• **THE TASK**
An exact reproduction is needed of every line from the beginning of the data down to and including the line that contains "ATOM 17 C CA", minus the pictures.

• **MATERIAL FOR THIS EXERCISE**
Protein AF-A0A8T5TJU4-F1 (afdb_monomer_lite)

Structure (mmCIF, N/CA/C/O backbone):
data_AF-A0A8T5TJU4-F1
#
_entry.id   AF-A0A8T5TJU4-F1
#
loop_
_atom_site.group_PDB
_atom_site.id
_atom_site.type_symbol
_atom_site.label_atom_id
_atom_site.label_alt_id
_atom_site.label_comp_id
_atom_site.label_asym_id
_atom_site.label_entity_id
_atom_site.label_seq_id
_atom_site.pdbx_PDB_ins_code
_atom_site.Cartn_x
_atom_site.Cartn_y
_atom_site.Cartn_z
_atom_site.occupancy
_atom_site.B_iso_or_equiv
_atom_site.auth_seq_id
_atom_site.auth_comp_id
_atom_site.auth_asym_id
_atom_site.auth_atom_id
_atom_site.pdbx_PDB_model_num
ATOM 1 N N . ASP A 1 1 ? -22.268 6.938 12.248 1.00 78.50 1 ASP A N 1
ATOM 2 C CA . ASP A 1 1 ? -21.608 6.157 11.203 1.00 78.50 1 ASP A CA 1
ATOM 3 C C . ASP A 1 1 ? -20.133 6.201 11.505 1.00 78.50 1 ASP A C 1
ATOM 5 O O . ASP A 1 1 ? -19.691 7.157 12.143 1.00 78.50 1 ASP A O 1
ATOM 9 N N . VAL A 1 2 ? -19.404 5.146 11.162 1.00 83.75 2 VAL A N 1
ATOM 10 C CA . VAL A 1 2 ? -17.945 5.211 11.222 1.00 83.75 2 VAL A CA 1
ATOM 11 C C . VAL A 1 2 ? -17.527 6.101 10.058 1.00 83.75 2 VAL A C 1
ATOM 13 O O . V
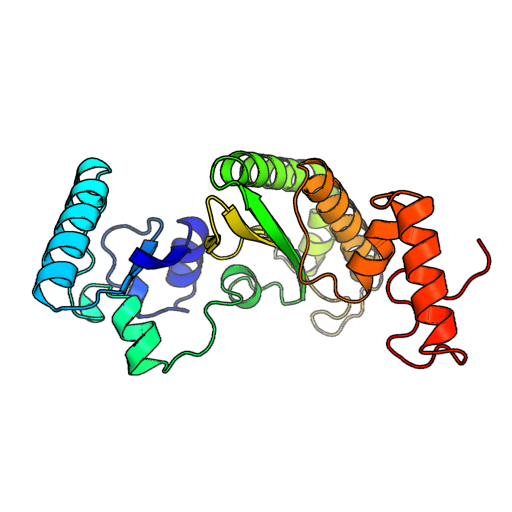AL A 1 2 ? -17.771 5.744 8.910 1.00 83.75 2 VAL A O 1
ATOM 16 N N . TYR A 1 3 ? -17.008 7.284 10.370 1.00 80.62 3 TYR A N 1
ATOM 17 C CA . TYR A 1 3 ? -16.566 8.257 9.373 1.00 80.62 3 TYR A CA 1
ATOM 18 C C . TYR A 1 3 ? -15.208 7.862 8.796 1.00 80.62 3 TYR A C 1
ATOM 20 O O . TYR A 1 3 ? -15.017 7.860 7.586 1.00 80.62 3 TYR A O 1
ATOM 28 N N . ASP A 1 4 ? -14.289 7.485 9.681 1.00 80.81 4 ASP A N 1
ATOM 29 C CA . ASP A 1 4 ? -12.943 7.044 9.338 1.00 80.81 4 ASP A CA 1
ATOM 30 C C . ASP A 1 4 ? -12.597 5.844 10.218 1.00 80.81 4 ASP A C 1
ATOM 32 O O . ASP A 1 4 ? -12.959 5.812 11.400 1.00 80.81 4 ASP A O 1
ATOM 36 N N . ALA A 1 5 ? -11.933 4.845 9.651 1.00 86.38 5 ALA A N 1
ATOM 37 C CA . ALA A 1 5 ? -11.397 3.723 10.401 1.00 86.38 5 ALA A CA 1
ATOM 38 C C . ALA A 1 5 ? -10.159 3.179 9.712 1.00 86.38 5 ALA A C 1
ATOM 40 O O . ALA A 1 5 ? -10.136 2.961 8.503 1.00 86.38 5 ALA A O 1
ATOM 41 N N . MET A 1 6 ? -9.145 2.892 10.512 1.00 87.69 6 MET A N 1
ATOM 42 C CA . MET A 1 6 ? -7.876 2.402 10.018 1.00 87.69 6 MET A CA 1
ATOM 43 C C . MET A 1 6 ? -7.365 1.288 10.910 1.00 87.69 6 MET A C 1
ATOM 45 O O . MET A 1 6 ? -7.413 1.373 12.139 1.00 87.69 6 MET A O 1
ATOM 49 N N . TYR A 1 7 ? -6.830 0.256 10.269 1.00 89.12 7 TYR A N 1
ATOM 50 C CA . TYR A 1 7 ? -6.136 -0.837 10.921 1.00 89.12 7 TYR A CA 1
ATOM 51 C C . TYR A 1 7 ? -4.645 -0.804 10.576 1.00 89.12 7 TYR A C 1
ATOM 53 O O . TYR A 1 7 ? -4.243 -0.945 9.419 1.00 89.12 7 TYR A O 1
ATOM 61 N N . ILE A 1 8 ? -3.813 -0.638 11.600 1.00 87.56 8 ILE A N 1
ATOM 62 C CA . ILE A 1 8 ? -2.356 -0.708 11.524 1.00 87.56 8 ILE A CA 1
ATOM 63 C C . ILE A 1 8 ? -1.932 -2.093 12.008 1.00 87.56 8 ILE A C 1
ATOM 65 O O . ILE A 1 8 ? -2.202 -2.472 13.142 1.00 87.56 8 ILE A O 1
ATOM 69 N N . MET A 1 9 ? -1.260 -2.859 11.155 1.00 86.31 9 MET A N 1
ATOM 70 C CA . MET A 1 9 ? -0.929 -4.264 11.424 1.00 86.31 9 MET A CA 1
ATOM 71 C C . MET A 1 9 ? 0.189 -4.433 12.470 1.00 86.31 9 MET A C 1
ATOM 73 O O . MET A 1 9 ? 1.079 -3.585 12.564 1.00 86.31 9 MET A O 1
ATOM 77 N N . ASP A 1 10 ? 0.216 -5.584 13.166 1.00 87.19 10 ASP A N 1
ATOM 78 C CA . ASP A 1 10 ? 1.251 -5.966 14.154 1.00 87.19 10 ASP A CA 1
ATOM 79 C C . ASP A 1 10 ? 2.682 -5.675 13.668 1.00 87.19 10 ASP A C 1
ATOM 81 O O . ASP A 1 10 ? 3.502 -5.175 14.435 1.00 87.19 10 ASP A O 1
ATOM 85 N N . LEU A 1 11 ? 2.995 -5.990 12.403 1.00 81.62 11 LEU A N 1
ATOM 86 C CA . LEU A 1 11 ? 4.340 -5.817 11.847 1.00 81.62 11 LEU A CA 1
ATOM 87 C C . LEU A 1 11 ? 4.791 -4.354 11.886 1.00 81.62 11 LEU A C 1
ATOM 89 O O . LEU A 1 11 ? 5.914 -4.077 12.302 1.00 81.62 11 LEU A O 1
ATOM 93 N N . ILE A 1 12 ? 3.907 -3.431 11.498 1.00 82.44 12 ILE A N 1
ATOM 94 C CA . ILE A 1 12 ? 4.200 -1.997 11.507 1.00 82.44 12 ILE A CA 1
ATOM 95 C C . ILE A 1 12 ? 4.441 -1.553 12.947 1.00 82.44 12 ILE A C 1
ATOM 97 O O . ILE A 1 12 ? 5.488 -0.987 13.231 1.00 82.44 12 ILE A O 1
ATOM 101 N N . ILE A 1 13 ? 3.540 -1.897 13.873 1.00 84.94 13 ILE A N 1
ATOM 102 C CA . ILE A 1 13 ? 3.666 -1.525 15.291 1.00 84.94 13 ILE A CA 1
ATOM 103 C C . ILE A 1 13 ? 4.979 -2.037 15.893 1.00 84.94 13 ILE A C 1
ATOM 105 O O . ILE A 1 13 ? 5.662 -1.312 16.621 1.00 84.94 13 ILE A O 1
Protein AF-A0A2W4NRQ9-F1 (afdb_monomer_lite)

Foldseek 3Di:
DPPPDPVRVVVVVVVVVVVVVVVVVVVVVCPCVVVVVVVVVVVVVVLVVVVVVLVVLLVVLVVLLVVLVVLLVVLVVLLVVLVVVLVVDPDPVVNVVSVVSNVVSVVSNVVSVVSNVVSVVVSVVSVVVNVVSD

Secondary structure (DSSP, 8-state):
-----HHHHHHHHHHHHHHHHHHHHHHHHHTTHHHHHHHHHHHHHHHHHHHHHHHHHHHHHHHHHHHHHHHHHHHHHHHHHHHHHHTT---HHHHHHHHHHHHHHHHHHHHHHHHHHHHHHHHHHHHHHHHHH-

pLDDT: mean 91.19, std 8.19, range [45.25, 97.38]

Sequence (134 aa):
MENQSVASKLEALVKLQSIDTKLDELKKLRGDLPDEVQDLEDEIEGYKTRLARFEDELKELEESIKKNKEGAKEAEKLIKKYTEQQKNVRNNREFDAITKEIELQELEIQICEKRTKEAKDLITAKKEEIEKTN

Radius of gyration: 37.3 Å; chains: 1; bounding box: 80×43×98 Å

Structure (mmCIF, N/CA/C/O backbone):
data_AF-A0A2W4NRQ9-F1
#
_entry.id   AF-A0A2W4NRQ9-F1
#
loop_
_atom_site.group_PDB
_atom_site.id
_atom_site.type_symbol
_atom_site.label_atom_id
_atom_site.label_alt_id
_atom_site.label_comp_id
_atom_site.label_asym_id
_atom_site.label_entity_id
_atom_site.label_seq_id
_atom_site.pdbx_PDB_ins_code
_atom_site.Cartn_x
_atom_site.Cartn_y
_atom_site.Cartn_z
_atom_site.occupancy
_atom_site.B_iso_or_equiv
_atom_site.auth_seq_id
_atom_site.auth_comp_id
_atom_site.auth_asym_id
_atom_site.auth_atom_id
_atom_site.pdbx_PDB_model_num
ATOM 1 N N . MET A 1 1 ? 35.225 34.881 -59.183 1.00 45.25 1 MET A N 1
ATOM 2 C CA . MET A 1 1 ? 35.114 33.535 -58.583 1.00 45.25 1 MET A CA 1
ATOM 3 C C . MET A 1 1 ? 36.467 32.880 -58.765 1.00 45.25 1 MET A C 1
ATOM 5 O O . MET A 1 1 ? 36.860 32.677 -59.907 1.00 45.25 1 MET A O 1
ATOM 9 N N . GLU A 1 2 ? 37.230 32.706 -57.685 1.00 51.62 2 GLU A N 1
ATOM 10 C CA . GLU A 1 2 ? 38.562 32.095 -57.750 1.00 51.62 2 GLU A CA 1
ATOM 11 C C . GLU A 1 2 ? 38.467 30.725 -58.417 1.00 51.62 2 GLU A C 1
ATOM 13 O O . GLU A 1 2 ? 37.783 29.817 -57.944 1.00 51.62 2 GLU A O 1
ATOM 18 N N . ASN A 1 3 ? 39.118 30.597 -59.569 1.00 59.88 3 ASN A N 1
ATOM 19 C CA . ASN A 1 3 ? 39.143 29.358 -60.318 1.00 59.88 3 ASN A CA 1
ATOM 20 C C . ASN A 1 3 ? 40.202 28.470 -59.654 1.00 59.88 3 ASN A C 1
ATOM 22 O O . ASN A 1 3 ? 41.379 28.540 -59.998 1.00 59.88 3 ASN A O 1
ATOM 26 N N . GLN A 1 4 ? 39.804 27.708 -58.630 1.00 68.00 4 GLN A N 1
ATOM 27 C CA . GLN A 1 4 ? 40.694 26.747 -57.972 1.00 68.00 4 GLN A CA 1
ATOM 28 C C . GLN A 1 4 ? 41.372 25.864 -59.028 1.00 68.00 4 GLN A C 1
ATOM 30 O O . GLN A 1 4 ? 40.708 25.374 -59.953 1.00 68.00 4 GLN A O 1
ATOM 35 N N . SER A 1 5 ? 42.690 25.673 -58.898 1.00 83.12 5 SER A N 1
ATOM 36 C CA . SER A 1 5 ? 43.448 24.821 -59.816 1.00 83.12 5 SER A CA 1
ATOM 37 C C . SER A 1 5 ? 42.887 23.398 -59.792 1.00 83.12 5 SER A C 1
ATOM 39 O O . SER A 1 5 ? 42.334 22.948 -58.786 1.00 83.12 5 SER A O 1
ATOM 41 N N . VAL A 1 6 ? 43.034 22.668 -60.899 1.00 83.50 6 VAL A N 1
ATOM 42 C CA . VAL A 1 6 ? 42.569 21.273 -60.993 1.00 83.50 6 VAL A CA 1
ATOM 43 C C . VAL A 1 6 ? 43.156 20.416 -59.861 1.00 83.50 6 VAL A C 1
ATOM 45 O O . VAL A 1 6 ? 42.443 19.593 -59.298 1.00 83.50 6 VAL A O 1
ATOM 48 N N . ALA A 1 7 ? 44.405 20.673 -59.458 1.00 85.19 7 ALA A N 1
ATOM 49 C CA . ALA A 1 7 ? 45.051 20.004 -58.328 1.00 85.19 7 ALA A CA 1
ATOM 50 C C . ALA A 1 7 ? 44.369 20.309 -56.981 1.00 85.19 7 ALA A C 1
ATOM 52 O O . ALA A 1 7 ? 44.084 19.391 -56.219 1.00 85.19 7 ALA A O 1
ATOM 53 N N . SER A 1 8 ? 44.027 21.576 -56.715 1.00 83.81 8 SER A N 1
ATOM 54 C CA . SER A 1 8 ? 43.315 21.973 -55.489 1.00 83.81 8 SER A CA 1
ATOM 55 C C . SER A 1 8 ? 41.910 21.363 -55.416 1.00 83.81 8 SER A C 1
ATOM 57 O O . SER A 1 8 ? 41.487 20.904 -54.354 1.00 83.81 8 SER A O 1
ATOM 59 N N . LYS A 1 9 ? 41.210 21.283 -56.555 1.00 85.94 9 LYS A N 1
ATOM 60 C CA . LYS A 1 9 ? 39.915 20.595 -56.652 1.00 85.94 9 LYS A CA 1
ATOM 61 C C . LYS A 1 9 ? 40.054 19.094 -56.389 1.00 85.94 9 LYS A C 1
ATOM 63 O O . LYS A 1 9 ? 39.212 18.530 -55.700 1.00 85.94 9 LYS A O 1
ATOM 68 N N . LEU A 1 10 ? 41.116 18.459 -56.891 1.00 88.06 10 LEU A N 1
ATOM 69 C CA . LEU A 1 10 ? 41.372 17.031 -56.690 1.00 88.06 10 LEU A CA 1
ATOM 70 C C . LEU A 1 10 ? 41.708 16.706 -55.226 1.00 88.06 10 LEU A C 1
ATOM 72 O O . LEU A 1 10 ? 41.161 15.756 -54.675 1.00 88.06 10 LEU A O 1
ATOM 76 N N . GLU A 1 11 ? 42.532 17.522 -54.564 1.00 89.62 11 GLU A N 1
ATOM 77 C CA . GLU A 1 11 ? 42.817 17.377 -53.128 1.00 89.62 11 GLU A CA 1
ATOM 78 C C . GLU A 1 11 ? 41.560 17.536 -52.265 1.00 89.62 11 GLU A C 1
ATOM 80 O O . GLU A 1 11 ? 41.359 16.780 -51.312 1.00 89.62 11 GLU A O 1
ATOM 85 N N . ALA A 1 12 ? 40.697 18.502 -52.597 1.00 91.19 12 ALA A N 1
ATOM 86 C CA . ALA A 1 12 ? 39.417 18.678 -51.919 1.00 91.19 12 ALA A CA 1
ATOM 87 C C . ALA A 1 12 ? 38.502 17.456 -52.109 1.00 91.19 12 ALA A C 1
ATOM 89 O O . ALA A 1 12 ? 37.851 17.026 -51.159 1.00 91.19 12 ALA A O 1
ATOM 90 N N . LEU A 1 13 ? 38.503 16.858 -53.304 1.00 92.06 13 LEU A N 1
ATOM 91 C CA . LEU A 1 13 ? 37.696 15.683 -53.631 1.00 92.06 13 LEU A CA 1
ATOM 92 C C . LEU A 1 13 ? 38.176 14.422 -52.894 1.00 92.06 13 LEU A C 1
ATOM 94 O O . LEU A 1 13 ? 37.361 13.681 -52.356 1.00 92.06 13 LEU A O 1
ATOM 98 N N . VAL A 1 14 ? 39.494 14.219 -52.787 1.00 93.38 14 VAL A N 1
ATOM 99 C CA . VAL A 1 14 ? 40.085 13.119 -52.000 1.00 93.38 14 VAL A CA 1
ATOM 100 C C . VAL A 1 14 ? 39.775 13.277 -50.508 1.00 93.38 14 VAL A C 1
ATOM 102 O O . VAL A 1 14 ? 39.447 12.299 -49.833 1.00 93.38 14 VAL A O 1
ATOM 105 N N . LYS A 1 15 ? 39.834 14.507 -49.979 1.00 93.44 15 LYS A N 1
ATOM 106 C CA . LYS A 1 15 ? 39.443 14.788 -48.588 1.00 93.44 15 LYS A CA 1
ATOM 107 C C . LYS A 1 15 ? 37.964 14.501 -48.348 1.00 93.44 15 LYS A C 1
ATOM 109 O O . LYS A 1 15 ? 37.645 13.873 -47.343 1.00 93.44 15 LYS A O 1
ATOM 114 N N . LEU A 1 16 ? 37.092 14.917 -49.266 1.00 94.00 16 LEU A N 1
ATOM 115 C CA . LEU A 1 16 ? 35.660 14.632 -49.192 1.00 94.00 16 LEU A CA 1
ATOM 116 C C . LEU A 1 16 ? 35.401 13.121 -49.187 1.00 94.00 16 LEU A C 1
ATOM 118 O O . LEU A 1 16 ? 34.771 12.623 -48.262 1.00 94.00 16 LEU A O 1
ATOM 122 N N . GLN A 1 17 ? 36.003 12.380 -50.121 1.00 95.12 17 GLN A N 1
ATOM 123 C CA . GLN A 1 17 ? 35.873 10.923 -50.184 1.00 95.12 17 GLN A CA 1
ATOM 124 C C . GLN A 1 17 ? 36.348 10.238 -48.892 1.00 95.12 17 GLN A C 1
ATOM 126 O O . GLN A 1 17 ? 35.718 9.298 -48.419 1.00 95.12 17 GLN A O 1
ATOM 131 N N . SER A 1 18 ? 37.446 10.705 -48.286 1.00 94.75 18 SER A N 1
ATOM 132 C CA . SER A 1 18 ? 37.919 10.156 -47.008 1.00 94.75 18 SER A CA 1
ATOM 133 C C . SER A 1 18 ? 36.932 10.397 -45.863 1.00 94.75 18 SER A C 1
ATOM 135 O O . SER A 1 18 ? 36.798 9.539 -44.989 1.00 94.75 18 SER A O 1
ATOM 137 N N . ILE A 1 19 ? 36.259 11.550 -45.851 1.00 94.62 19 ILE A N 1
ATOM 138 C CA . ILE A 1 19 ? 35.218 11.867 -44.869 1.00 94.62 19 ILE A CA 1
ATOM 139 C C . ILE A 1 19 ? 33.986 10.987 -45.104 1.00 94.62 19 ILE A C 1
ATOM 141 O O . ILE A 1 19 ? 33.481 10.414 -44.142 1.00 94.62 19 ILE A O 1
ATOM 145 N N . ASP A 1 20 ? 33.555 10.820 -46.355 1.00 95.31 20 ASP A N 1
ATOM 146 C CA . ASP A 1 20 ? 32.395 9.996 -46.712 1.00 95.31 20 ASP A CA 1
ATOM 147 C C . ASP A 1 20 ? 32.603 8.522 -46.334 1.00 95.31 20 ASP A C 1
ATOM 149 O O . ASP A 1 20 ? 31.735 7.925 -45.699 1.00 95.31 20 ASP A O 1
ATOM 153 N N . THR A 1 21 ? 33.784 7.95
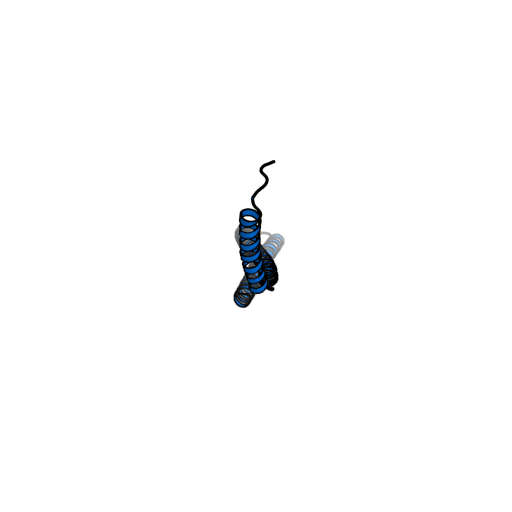2 -46.603 1.00 94.44 21 THR A N 1
ATOM 154 C CA . THR A 1 21 ? 34.111 6.575 -46.190 1.00 94.44 21 THR A CA 1
ATOM 155 C C . THR A 1 21 ? 34.034 6.406 -44.671 1.00 94.44 21 THR A C 1
ATOM 157 O O . THR A 1 21 ? 33.433 5.450 -44.186 1.00 94.44 21 THR A O 1
ATOM 160 N N . LYS A 1 22 ? 34.588 7.357 -43.904 1.00 94.00 22 LYS A N 1
ATOM 161 C CA . LYS A 1 22 ? 34.508 7.334 -42.433 1.00 94.00 22 LYS A CA 1
ATOM 162 C C . LYS A 1 22 ? 33.069 7.472 -41.939 1.00 94.00 22 LYS A C 1
ATOM 164 O O . LYS A 1 22 ? 32.693 6.847 -40.951 1.00 94.00 22 LYS A O 1
ATOM 169 N N . LEU A 1 23 ? 32.262 8.294 -42.608 1.00 93.06 23 LEU A N 1
ATOM 170 C CA . LEU A 1 23 ? 30.856 8.479 -42.268 1.00 93.06 23 LEU A CA 1
ATOM 171 C C . LEU A 1 23 ? 30.049 7.196 -42.506 1.00 93.06 23 LEU A C 1
ATOM 173 O O . LEU A 1 23 ? 29.208 6.843 -41.681 1.00 93.06 23 LEU A O 1
ATOM 177 N N . ASP A 1 24 ? 30.315 6.484 -43.597 1.00 92.62 24 ASP A N 1
ATOM 178 C CA . ASP A 1 24 ? 29.656 5.213 -43.896 1.00 92.62 24 ASP A CA 1
ATOM 179 C C . ASP A 1 24 ? 30.089 4.091 -42.944 1.00 92.62 24 ASP A C 1
ATOM 181 O O . ASP A 1 24 ? 29.248 3.296 -42.521 1.00 92.62 24 ASP A O 1
ATOM 185 N N . GLU A 1 25 ? 31.362 4.047 -42.542 1.00 92.25 25 GLU A N 1
ATOM 186 C CA . GLU A 1 25 ? 31.840 3.145 -41.485 1.00 92.25 25 GLU A CA 1
ATOM 187 C C . GLU A 1 25 ? 31.126 3.410 -40.153 1.00 92.25 25 GLU A C 1
ATOM 189 O O . GLU A 1 25 ? 30.643 2.472 -39.519 1.00 92.25 25 GLU A O 1
ATOM 194 N N . LEU A 1 26 ? 30.976 4.682 -39.764 1.00 88.19 26 LEU A N 1
ATOM 195 C CA . LEU A 1 26 ? 30.239 5.068 -38.558 1.00 88.19 26 LEU A CA 1
ATOM 196 C C . LEU A 1 26 ? 28.756 4.693 -38.634 1.00 88.19 26 LEU A C 1
ATOM 198 O O . LEU A 1 26 ? 28.201 4.213 -37.650 1.00 88.19 26 LEU A O 1
ATOM 202 N N . LYS A 1 27 ? 28.103 4.875 -39.787 1.00 89.19 27 LYS A N 1
ATOM 203 C CA . LYS A 1 27 ? 26.698 4.475 -39.974 1.00 89.19 27 LYS A CA 1
ATOM 204 C C . LYS A 1 27 ? 26.518 2.960 -39.898 1.00 89.19 27 LYS A C 1
ATOM 206 O O . LYS A 1 27 ? 25.558 2.510 -39.286 1.00 89.19 27 LYS A O 1
ATOM 211 N N . LYS A 1 28 ? 27.438 2.185 -40.481 1.00 86.62 28 LYS A N 1
ATOM 212 C CA . LYS A 1 28 ? 27.429 0.716 -40.386 1.00 86.62 28 LYS A CA 1
ATOM 213 C C . LYS A 1 28 ? 27.655 0.236 -38.961 1.00 86.62 28 LYS A C 1
ATOM 215 O O . LYS A 1 28 ? 26.969 -0.677 -38.527 1.00 86.62 28 LYS A O 1
ATOM 220 N N . LEU A 1 29 ? 28.597 0.856 -38.248 1.00 86.81 29 LEU A N 1
ATOM 221 C CA . LEU A 1 29 ? 28.863 0.539 -36.847 1.00 86.81 29 LEU A CA 1
ATOM 222 C C . LEU A 1 29 ? 27.665 0.885 -35.958 1.00 86.81 29 LEU A C 1
ATOM 224 O O . LEU A 1 29 ? 27.371 0.149 -35.026 1.00 86.81 29 LEU A O 1
ATOM 228 N N . ARG A 1 30 ? 26.980 1.995 -36.256 1.00 89.44 30 ARG A N 1
ATOM 229 C CA . ARG A 1 30 ? 25.767 2.404 -35.549 1.00 89.44 30 ARG A CA 1
ATOM 230 C C . ARG A 1 30 ? 24.637 1.392 -35.732 1.00 89.44 30 ARG A C 1
ATOM 232 O O . ARG A 1 30 ? 23.925 1.169 -34.766 1.00 89.44 30 ARG A O 1
ATOM 239 N N . GLY A 1 31 ? 24.507 0.786 -36.915 1.00 88.69 31 GLY A N 1
ATOM 240 C CA . GLY A 1 31 ? 23.557 -0.302 -37.169 1.00 88.69 31 GLY A CA 1
ATOM 241 C C . GLY A 1 31 ? 22.168 -0.009 -36.598 1.00 88.69 31 GLY A C 1
ATOM 242 O O . GLY A 1 31 ? 21.665 1.106 -36.765 1.00 88.69 31 GLY A O 1
ATOM 243 N N . ASP A 1 32 ? 21.639 -0.986 -35.864 1.00 87.00 32 ASP A N 1
ATOM 244 C CA . ASP A 1 32 ? 20.316 -0.957 -35.227 1.00 87.00 32 ASP A CA 1
ATOM 245 C C . ASP A 1 32 ? 20.368 -0.437 -33.773 1.00 87.00 32 ASP A C 1
ATOM 247 O O . ASP A 1 32 ? 19.351 -0.368 -33.092 1.00 87.00 32 ASP A O 1
ATOM 251 N N . LEU A 1 33 ? 21.544 -0.008 -33.289 1.00 87.44 33 LEU A N 1
ATOM 252 C CA . LEU A 1 33 ? 21.733 0.489 -31.920 1.00 87.44 33 LEU A CA 1
ATOM 253 C C . LEU A 1 33 ? 20.790 1.651 -31.548 1.00 87.44 33 LEU A C 1
ATOM 255 O O . LEU A 1 33 ? 20.344 1.687 -30.406 1.00 87.44 33 LEU A O 1
ATOM 259 N N . PRO A 1 34 ? 20.478 2.623 -32.435 1.00 91.50 34 PRO A N 1
ATOM 260 C CA . PRO A 1 34 ? 19.505 3.664 -32.112 1.00 91.50 34 PRO A CA 1
ATOM 261 C C . PRO A 1 34 ? 18.106 3.111 -31.831 1.00 91.50 34 PRO A C 1
ATOM 263 O O . PRO A 1 34 ? 17.441 3.628 -30.940 1.00 91.50 34 PRO A O 1
ATOM 266 N N . ASP A 1 35 ? 17.694 2.071 -32.557 1.00 90.75 35 ASP A N 1
ATOM 267 C CA . ASP A 1 35 ? 16.382 1.445 -32.391 1.00 90.75 35 ASP A CA 1
ATOM 268 C C . ASP A 1 35 ? 16.368 0.598 -31.105 1.00 90.75 35 ASP A C 1
ATOM 270 O O . ASP A 1 35 ? 15.450 0.724 -30.305 1.00 90.75 35 ASP A O 1
ATOM 274 N N . GLU A 1 36 ? 17.446 -0.146 -30.815 1.00 89.38 36 GLU A N 1
ATOM 275 C CA . GLU A 1 36 ? 17.606 -0.867 -29.538 1.00 89.38 36 GLU A CA 1
ATOM 276 C C . GLU A 1 36 ? 17.591 0.075 -28.323 1.00 89.38 36 GLU A C 1
ATOM 278 O O . GLU A 1 36 ? 17.017 -0.245 -27.283 1.00 89.38 36 GLU A O 1
ATOM 283 N N . VAL A 1 37 ? 18.228 1.247 -28.431 1.00 94.44 37 VAL A N 1
ATOM 284 C CA . VAL A 1 37 ? 18.200 2.263 -27.368 1.00 94.44 37 VAL A CA 1
ATOM 285 C C . VAL A 1 37 ? 16.783 2.790 -27.172 1.00 94.44 37 VAL A C 1
ATOM 287 O O . VAL A 1 37 ? 16.363 2.943 -26.028 1.00 94.44 37 VAL A O 1
ATOM 290 N N . GLN A 1 38 ? 16.048 3.033 -28.258 1.00 93.50 38 GLN A N 1
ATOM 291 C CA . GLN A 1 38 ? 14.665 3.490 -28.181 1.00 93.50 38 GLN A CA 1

• **RESULT FOR THIS TASK**
Protein AF-A0A8T5TJU4-F1 (afdb_monomer_lite)

Structure (mmCIF, N/CA/C/O backbone):
data_AF-A0A8T5TJU4-F1
#
_entry.id   AF-A0A8T5TJU4-F1
#
loop_
_atom_site.group_PDB
_atom_site.id
_atom_site.type_symbol
_atom_site.label_atom_id
_atom_site.label_alt_id
_atom_site.label_comp_id
_atom_site.label_asym_id
_atom_site.label_entity_id
_atom_site.label_seq_id
_atom_site.pdbx_PDB_ins_code
_atom_site.Cartn_x
_atom_site.Cartn_y
_atom_site.Cartn_z
_atom_site.occupancy
_atom_site.B_iso_or_equiv
_atom_site.auth_seq_id
_atom_site.auth_comp_id
_atom_site.auth_asym_id
_atom_site.auth_atom_id
_atom_site.pdbx_PDB_model_num
ATOM 1 N N . ASP A 1 1 ? -22.268 6.938 12.248 1.00 78.50 1 ASP A N 1
ATOM 2 C CA . ASP A 1 1 ? -21.608 6.157 11.203 1.00 78.50 1 ASP A CA 1
ATOM 3 C C . ASP A 1 1 ? -20.133 6.201 11.505 1.00 78.50 1 ASP A C 1
ATOM 5 O O . ASP A 1 1 ? -19.691 7.157 12.143 1.00 78.50 1 ASP A O 1
ATOM 9 N N . VAL A 1 2 ? -19.404 5.146 11.162 1.00 83.75 2 VAL A N 1
ATOM 10 C CA . VAL A 1 2 ? -17.945 5.211 11.222 1.00 83.75 2 VAL A CA 1
ATOM 11 C C . VAL A 1 2 ? -17.527 6.101 10.058 1.00 83.75 2 VAL A C 1
ATOM 13 O O . V
AL A 1 2 ? -17.771 5.744 8.910 1.00 83.75 2 VAL A O 1
ATOM 16 N N . TYR A 1 3 ? -17.008 7.284 10.370 1.00 80.62 3 TYR A N 1
ATOM 17 C CA . TYR A 1 3 ? -16.566 8.257 9.373 1.00 80.62 3 TYR A CA 1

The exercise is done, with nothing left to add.